◆ **DIRECTIONS FOR THIS TASK**:
Which lines of the entries contain the string "backbone"? Copy each of them.

DATASET RECORDS below:

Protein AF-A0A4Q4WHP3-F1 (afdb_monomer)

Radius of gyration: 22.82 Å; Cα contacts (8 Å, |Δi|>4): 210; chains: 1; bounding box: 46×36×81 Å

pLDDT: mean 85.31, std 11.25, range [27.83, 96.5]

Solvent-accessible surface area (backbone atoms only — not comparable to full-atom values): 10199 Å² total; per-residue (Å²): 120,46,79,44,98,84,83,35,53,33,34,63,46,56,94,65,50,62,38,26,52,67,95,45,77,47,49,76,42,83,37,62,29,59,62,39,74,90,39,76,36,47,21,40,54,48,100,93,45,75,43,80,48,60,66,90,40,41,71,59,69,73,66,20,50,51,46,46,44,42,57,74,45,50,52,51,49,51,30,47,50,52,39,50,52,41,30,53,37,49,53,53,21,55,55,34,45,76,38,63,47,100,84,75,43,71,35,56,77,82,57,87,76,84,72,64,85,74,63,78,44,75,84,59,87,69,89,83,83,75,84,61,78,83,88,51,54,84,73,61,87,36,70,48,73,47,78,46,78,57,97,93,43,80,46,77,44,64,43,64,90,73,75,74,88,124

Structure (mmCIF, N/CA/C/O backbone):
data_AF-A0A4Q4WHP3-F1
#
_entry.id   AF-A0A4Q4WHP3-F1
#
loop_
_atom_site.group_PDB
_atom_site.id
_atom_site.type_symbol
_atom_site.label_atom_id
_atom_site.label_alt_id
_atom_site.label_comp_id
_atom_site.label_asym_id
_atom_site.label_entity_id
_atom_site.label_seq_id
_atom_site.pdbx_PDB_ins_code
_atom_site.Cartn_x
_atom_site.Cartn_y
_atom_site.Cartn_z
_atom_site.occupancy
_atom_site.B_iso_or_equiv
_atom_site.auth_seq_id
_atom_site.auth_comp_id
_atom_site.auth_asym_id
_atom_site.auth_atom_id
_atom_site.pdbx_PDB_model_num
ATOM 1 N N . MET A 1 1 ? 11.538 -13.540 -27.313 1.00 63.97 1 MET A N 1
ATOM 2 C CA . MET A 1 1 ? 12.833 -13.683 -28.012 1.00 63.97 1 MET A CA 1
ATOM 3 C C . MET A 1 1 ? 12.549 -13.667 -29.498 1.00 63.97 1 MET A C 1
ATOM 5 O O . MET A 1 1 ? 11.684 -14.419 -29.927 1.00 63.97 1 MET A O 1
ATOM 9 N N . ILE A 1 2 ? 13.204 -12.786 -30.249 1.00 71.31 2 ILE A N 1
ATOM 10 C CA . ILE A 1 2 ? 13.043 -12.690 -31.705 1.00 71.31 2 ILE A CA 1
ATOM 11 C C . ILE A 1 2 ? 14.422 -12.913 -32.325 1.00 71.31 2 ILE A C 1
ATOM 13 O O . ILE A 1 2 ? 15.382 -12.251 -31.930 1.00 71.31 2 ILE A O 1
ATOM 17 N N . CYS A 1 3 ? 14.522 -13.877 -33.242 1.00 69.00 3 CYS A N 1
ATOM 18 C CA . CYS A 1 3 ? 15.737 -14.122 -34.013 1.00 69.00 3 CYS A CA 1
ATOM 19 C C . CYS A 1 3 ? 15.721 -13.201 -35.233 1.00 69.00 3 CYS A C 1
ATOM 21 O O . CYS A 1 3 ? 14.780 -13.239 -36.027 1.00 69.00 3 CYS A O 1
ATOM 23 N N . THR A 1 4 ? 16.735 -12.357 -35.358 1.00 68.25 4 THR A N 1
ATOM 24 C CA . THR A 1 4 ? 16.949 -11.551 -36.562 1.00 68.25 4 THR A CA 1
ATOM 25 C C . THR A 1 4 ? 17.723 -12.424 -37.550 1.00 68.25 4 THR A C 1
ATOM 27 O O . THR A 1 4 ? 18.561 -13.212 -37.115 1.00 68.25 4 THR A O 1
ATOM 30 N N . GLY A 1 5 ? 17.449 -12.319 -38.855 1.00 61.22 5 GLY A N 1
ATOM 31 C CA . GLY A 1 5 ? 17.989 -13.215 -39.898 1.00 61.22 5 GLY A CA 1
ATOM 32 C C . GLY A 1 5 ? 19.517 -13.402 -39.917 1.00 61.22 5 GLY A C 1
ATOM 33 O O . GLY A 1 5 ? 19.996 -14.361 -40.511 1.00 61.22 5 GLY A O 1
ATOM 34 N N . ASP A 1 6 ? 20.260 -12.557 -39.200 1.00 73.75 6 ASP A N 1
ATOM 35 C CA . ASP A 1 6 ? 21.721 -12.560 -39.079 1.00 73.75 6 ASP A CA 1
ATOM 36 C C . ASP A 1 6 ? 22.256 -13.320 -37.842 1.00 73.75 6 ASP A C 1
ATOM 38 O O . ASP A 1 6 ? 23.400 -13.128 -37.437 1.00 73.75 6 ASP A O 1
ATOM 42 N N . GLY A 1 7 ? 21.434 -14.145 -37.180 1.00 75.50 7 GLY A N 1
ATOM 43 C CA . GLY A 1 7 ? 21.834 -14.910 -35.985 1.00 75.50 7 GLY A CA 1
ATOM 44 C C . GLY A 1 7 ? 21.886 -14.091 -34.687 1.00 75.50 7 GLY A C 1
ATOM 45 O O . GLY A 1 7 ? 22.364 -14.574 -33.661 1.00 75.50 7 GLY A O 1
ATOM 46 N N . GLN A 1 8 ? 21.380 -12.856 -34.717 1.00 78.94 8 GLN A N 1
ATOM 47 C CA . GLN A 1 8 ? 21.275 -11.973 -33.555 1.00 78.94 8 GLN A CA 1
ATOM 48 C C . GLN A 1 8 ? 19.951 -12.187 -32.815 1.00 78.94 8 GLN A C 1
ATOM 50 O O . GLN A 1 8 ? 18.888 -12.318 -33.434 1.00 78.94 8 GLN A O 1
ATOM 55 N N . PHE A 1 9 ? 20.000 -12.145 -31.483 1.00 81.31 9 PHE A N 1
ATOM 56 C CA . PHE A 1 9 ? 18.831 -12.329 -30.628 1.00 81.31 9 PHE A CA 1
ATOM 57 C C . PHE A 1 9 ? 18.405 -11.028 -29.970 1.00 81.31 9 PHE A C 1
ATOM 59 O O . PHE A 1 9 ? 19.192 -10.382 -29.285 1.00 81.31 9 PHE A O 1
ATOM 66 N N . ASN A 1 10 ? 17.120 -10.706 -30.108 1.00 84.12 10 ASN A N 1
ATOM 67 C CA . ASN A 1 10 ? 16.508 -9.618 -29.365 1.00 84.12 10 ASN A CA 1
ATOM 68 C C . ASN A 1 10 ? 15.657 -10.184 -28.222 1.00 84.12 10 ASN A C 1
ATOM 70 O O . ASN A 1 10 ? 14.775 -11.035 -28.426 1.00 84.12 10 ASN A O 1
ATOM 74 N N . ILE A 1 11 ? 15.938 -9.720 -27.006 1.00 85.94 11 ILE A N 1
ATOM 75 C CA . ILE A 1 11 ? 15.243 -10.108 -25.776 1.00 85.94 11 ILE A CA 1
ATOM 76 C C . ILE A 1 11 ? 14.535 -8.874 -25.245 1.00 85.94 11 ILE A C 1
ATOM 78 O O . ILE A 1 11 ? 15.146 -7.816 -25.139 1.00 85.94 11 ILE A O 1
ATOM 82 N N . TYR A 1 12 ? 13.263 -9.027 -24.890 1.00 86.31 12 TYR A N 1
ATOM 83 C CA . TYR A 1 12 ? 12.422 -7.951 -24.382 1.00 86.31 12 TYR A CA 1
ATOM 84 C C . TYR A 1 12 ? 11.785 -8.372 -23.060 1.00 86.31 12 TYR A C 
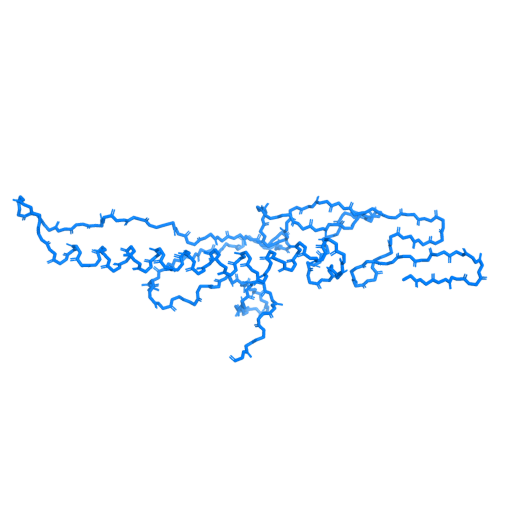1
ATOM 86 O O . TYR A 1 12 ? 11.554 -9.562 -22.836 1.00 86.31 12 TYR A O 1
ATOM 94 N N . VAL A 1 13 ? 11.493 -7.394 -22.212 1.00 83.62 13 V
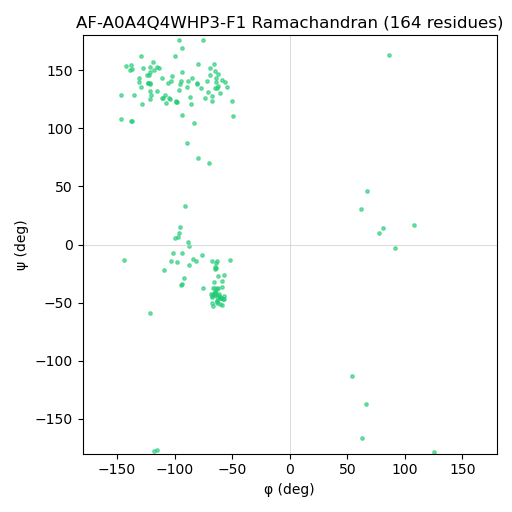AL A N 1
ATOM 95 C CA . VAL A 1 13 ? 10.760 -7.536 -20.949 1.00 83.62 13 VAL A CA 1
ATOM 96 C C . VAL A 1 13 ? 9.626 -6.518 -20.912 1.00 83.62 13 VAL A C 1
ATOM 98 O O . VAL A 1 13 ? 9.646 -5.544 -21.668 1.00 83.62 13 VAL A O 1
ATOM 101 N N . GLY A 1 14 ? 8.643 -6.729 -20.038 1.00 75.88 14 GLY A N 1
ATOM 102 C CA . GLY A 1 14 ? 7.592 -5.745 -19.827 1.00 75.88 14 GLY A CA 1
ATOM 103 C C . GLY A 1 14 ? 6.706 -5.577 -21.057 1.00 75.88 14 GLY A C 1
ATOM 104 O O . GLY A 1 14 ? 6.374 -6.536 -21.756 1.00 75.88 14 GLY A O 1
ATOM 105 N N . ASN A 1 15 ? 6.397 -4.320 -21.361 1.00 72.38 15 ASN A N 1
ATOM 106 C CA . ASN A 1 15 ? 5.642 -3.914 -22.543 1.00 72.38 15 ASN A CA 1
ATOM 107 C C . ASN A 1 15 ? 6.555 -3.602 -23.751 1.00 72.38 15 ASN A C 1
ATOM 109 O O . ASN A 1 15 ? 6.270 -2.703 -24.539 1.00 72.38 15 ASN A O 1
ATOM 113 N N . GLY A 1 16 ? 7.685 -4.310 -23.883 1.00 79.31 16 GLY A N 1
ATOM 114 C CA . GLY A 1 16 ? 8.583 -4.198 -25.039 1.00 79.31 16 GLY A CA 1
ATOM 115 C C . GLY A 1 16 ? 9.915 -3.490 -24.778 1.00 79.31 16 GLY A C 1
ATOM 116 O O . GLY A 1 16 ? 10.591 -3.107 -25.732 1.00 79.31 16 GLY A O 1
ATOM 117 N N . GLN A 1 17 ? 10.336 -3.329 -23.520 1.00 84.56 17 GLN A N 1
ATOM 118 C CA . GLN A 1 17 ? 11.672 -2.822 -23.202 1.00 84.56 17 GLN A CA 1
ATOM 119 C C . GLN A 1 17 ? 12.740 -3.847 -23.617 1.00 84.56 17 GLN A C 1
ATOM 121 O O . GLN A 1 17 ? 12.705 -4.996 -23.178 1.00 84.56 17 GLN A O 1
ATOM 126 N N . ALA A 1 18 ? 13.692 -3.452 -24.466 1.00 87.19 18 ALA A N 1
ATOM 127 C CA . ALA A 1 18 ? 14.759 -4.341 -24.927 1.00 87.19 18 ALA A CA 1
ATOM 128 C C . ALA A 1 18 ? 15.790 -4.581 -23.816 1.00 87.19 18 ALA A C 1
ATOM 130 O O . ALA A 1 18 ? 16.354 -3.639 -23.284 1.00 87.19 18 ALA A O 1
ATOM 131 N N . LEU A 1 19 ? 16.073 -5.839 -23.490 1.00 87.06 19 LEU A N 1
ATOM 132 C CA . LEU A 1 19 ? 17.190 -6.238 -22.628 1.00 87.06 19 LEU A CA 1
ATOM 133 C C . LEU A 1 19 ? 18.436 -6.581 -23.435 1.00 87.06 19 LEU A C 1
ATOM 135 O O . LEU A 1 19 ? 19.550 -6.316 -22.995 1.00 87.06 19 LEU A O 1
ATOM 139 N N . VAL A 1 20 ? 18.244 -7.146 -24.623 1.00 88.06 20 VAL A N 1
ATOM 140 C CA . VAL A 1 20 ? 19.305 -7.377 -25.602 1.00 88.06 20 VAL A CA 1
ATOM 141 C C . VAL A 1 20 ? 18.769 -6.945 -26.954 1.00 88.06 20 VAL A C 1
ATOM 143 O O . VAL A 1 20 ? 17.671 -7.359 -27.333 1.00 88.06 20 VAL A O 1
ATOM 146 N N . GLN A 1 21 ? 19.523 -6.108 -27.659 1.00 86.62 21 GLN A N 1
ATOM 147 C CA . GLN A 1 21 ? 19.233 -5.720 -29.033 1.00 86.62 21 GLN A CA 1
ATOM 148 C C . GLN A 1 21 ? 20.527 -5.739 -29.845 1.00 86.62 21 GLN A C 1
ATOM 150 O O . GLN A 1 21 ? 21.394 -4.880 -29.671 1.00 86.62 21 GLN A O 1
ATOM 155 N N . GLY A 1 22 ? 20.670 -6.743 -30.709 1.00 84.31 22 GLY A N 1
ATOM 156 C CA . GLY A 1 22 ? 21.923 -7.012 -31.414 1.00 84.31 22 GLY A CA 1
ATOM 157 C C . GLY A 1 22 ? 23.105 -7.165 -30.450 1.00 84.31 22 GLY A C 1
ATOM 158 O O . GLY A 1 22 ? 23.129 -8.090 -29.642 1.00 84.31 22 GLY A O 1
ATOM 159 N N . ASN A 1 23 ? 24.056 -6.226 -30.497 1.00 83.69 23 ASN A N 1
ATOM 160 C CA . ASN A 1 23 ? 25.266 -6.232 -29.659 1.00 83.69 23 ASN A CA 1
ATOM 161 C C . ASN A 1 23 ? 25.153 -5.343 -28.404 1.00 83.69 23 ASN A C 1
ATOM 163 O O . ASN A 1 23 ? 26.149 -5.126 -27.715 1.00 83.69 23 ASN A O 1
ATOM 167 N N . GLN A 1 24 ? 23.973 -4.781 -28.126 1.00 84.75 24 GLN A N 1
ATOM 168 C CA . GLN A 1 24 ? 23.728 -3.912 -26.974 1.00 84.75 24 GLN A CA 1
ATOM 169 C C . GLN A 1 24 ? 22.918 -4.648 -25.905 1.00 84.75 24 GLN A C 1
ATOM 171 O O . GLN A 1 24 ? 21.960 -5.356 -26.219 1.00 84.75 24 GLN A O 1
ATOM 176 N N . SER A 1 25 ? 23.281 -4.444 -24.637 1.00 87.81 25 SER A N 1
ATOM 177 C CA . SER A 1 25 ? 22.555 -4.975 -23.479 1.00 87.81 25 SER A CA 1
ATOM 178 C C . SER A 1 25 ? 22.088 -3.851 -22.562 1.00 87.81 25 SER A C 1
ATOM 180 O O . SER A 1 25 ? 22.862 -2.941 -22.258 1.00 87.81 25 SER A O 1
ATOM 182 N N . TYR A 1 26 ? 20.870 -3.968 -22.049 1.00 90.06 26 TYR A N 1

End of DATASET RECORDS.

◆ **RESULT FOR THIS EXERCISE**:
Solvent-accessible surface area (backbone atoms only — not comparable to full-atom values): 10199 Å² total; per-residue (Å²): 120,46,79,44,98,84,83,35,53,33,34,63,46,56,94,65,50,62,38,26,52,67,95,45,77,47,49,76,42,83,37,62,29,59,62,39,74,90,39,76,36,47,21,40,54,48,100,93,45,75,43,80,48,60,66,90,40,41,71,59,69,73,66,20,50,51,46,46,44,42,57,74,45,50,52,51,49,51,30,47,50,52,39,50,52,41,30,53,37,49,53,53,21,55,55,34,45,76,38,63,47,100,84,75,43,71,35,56,77,82,57,87,76,84,72,64,85,74,63,78,44,75,84,59,87,69,89,83,83,75,84,61,78,83,88,51,54,84,73,61,87,36,70,48,73,47,78,46,78,57,97,93,43,80,46,77,44,64,43,64,90,73,75,74,88,124
Structure (mmCIF, N/CA/C/O backbone):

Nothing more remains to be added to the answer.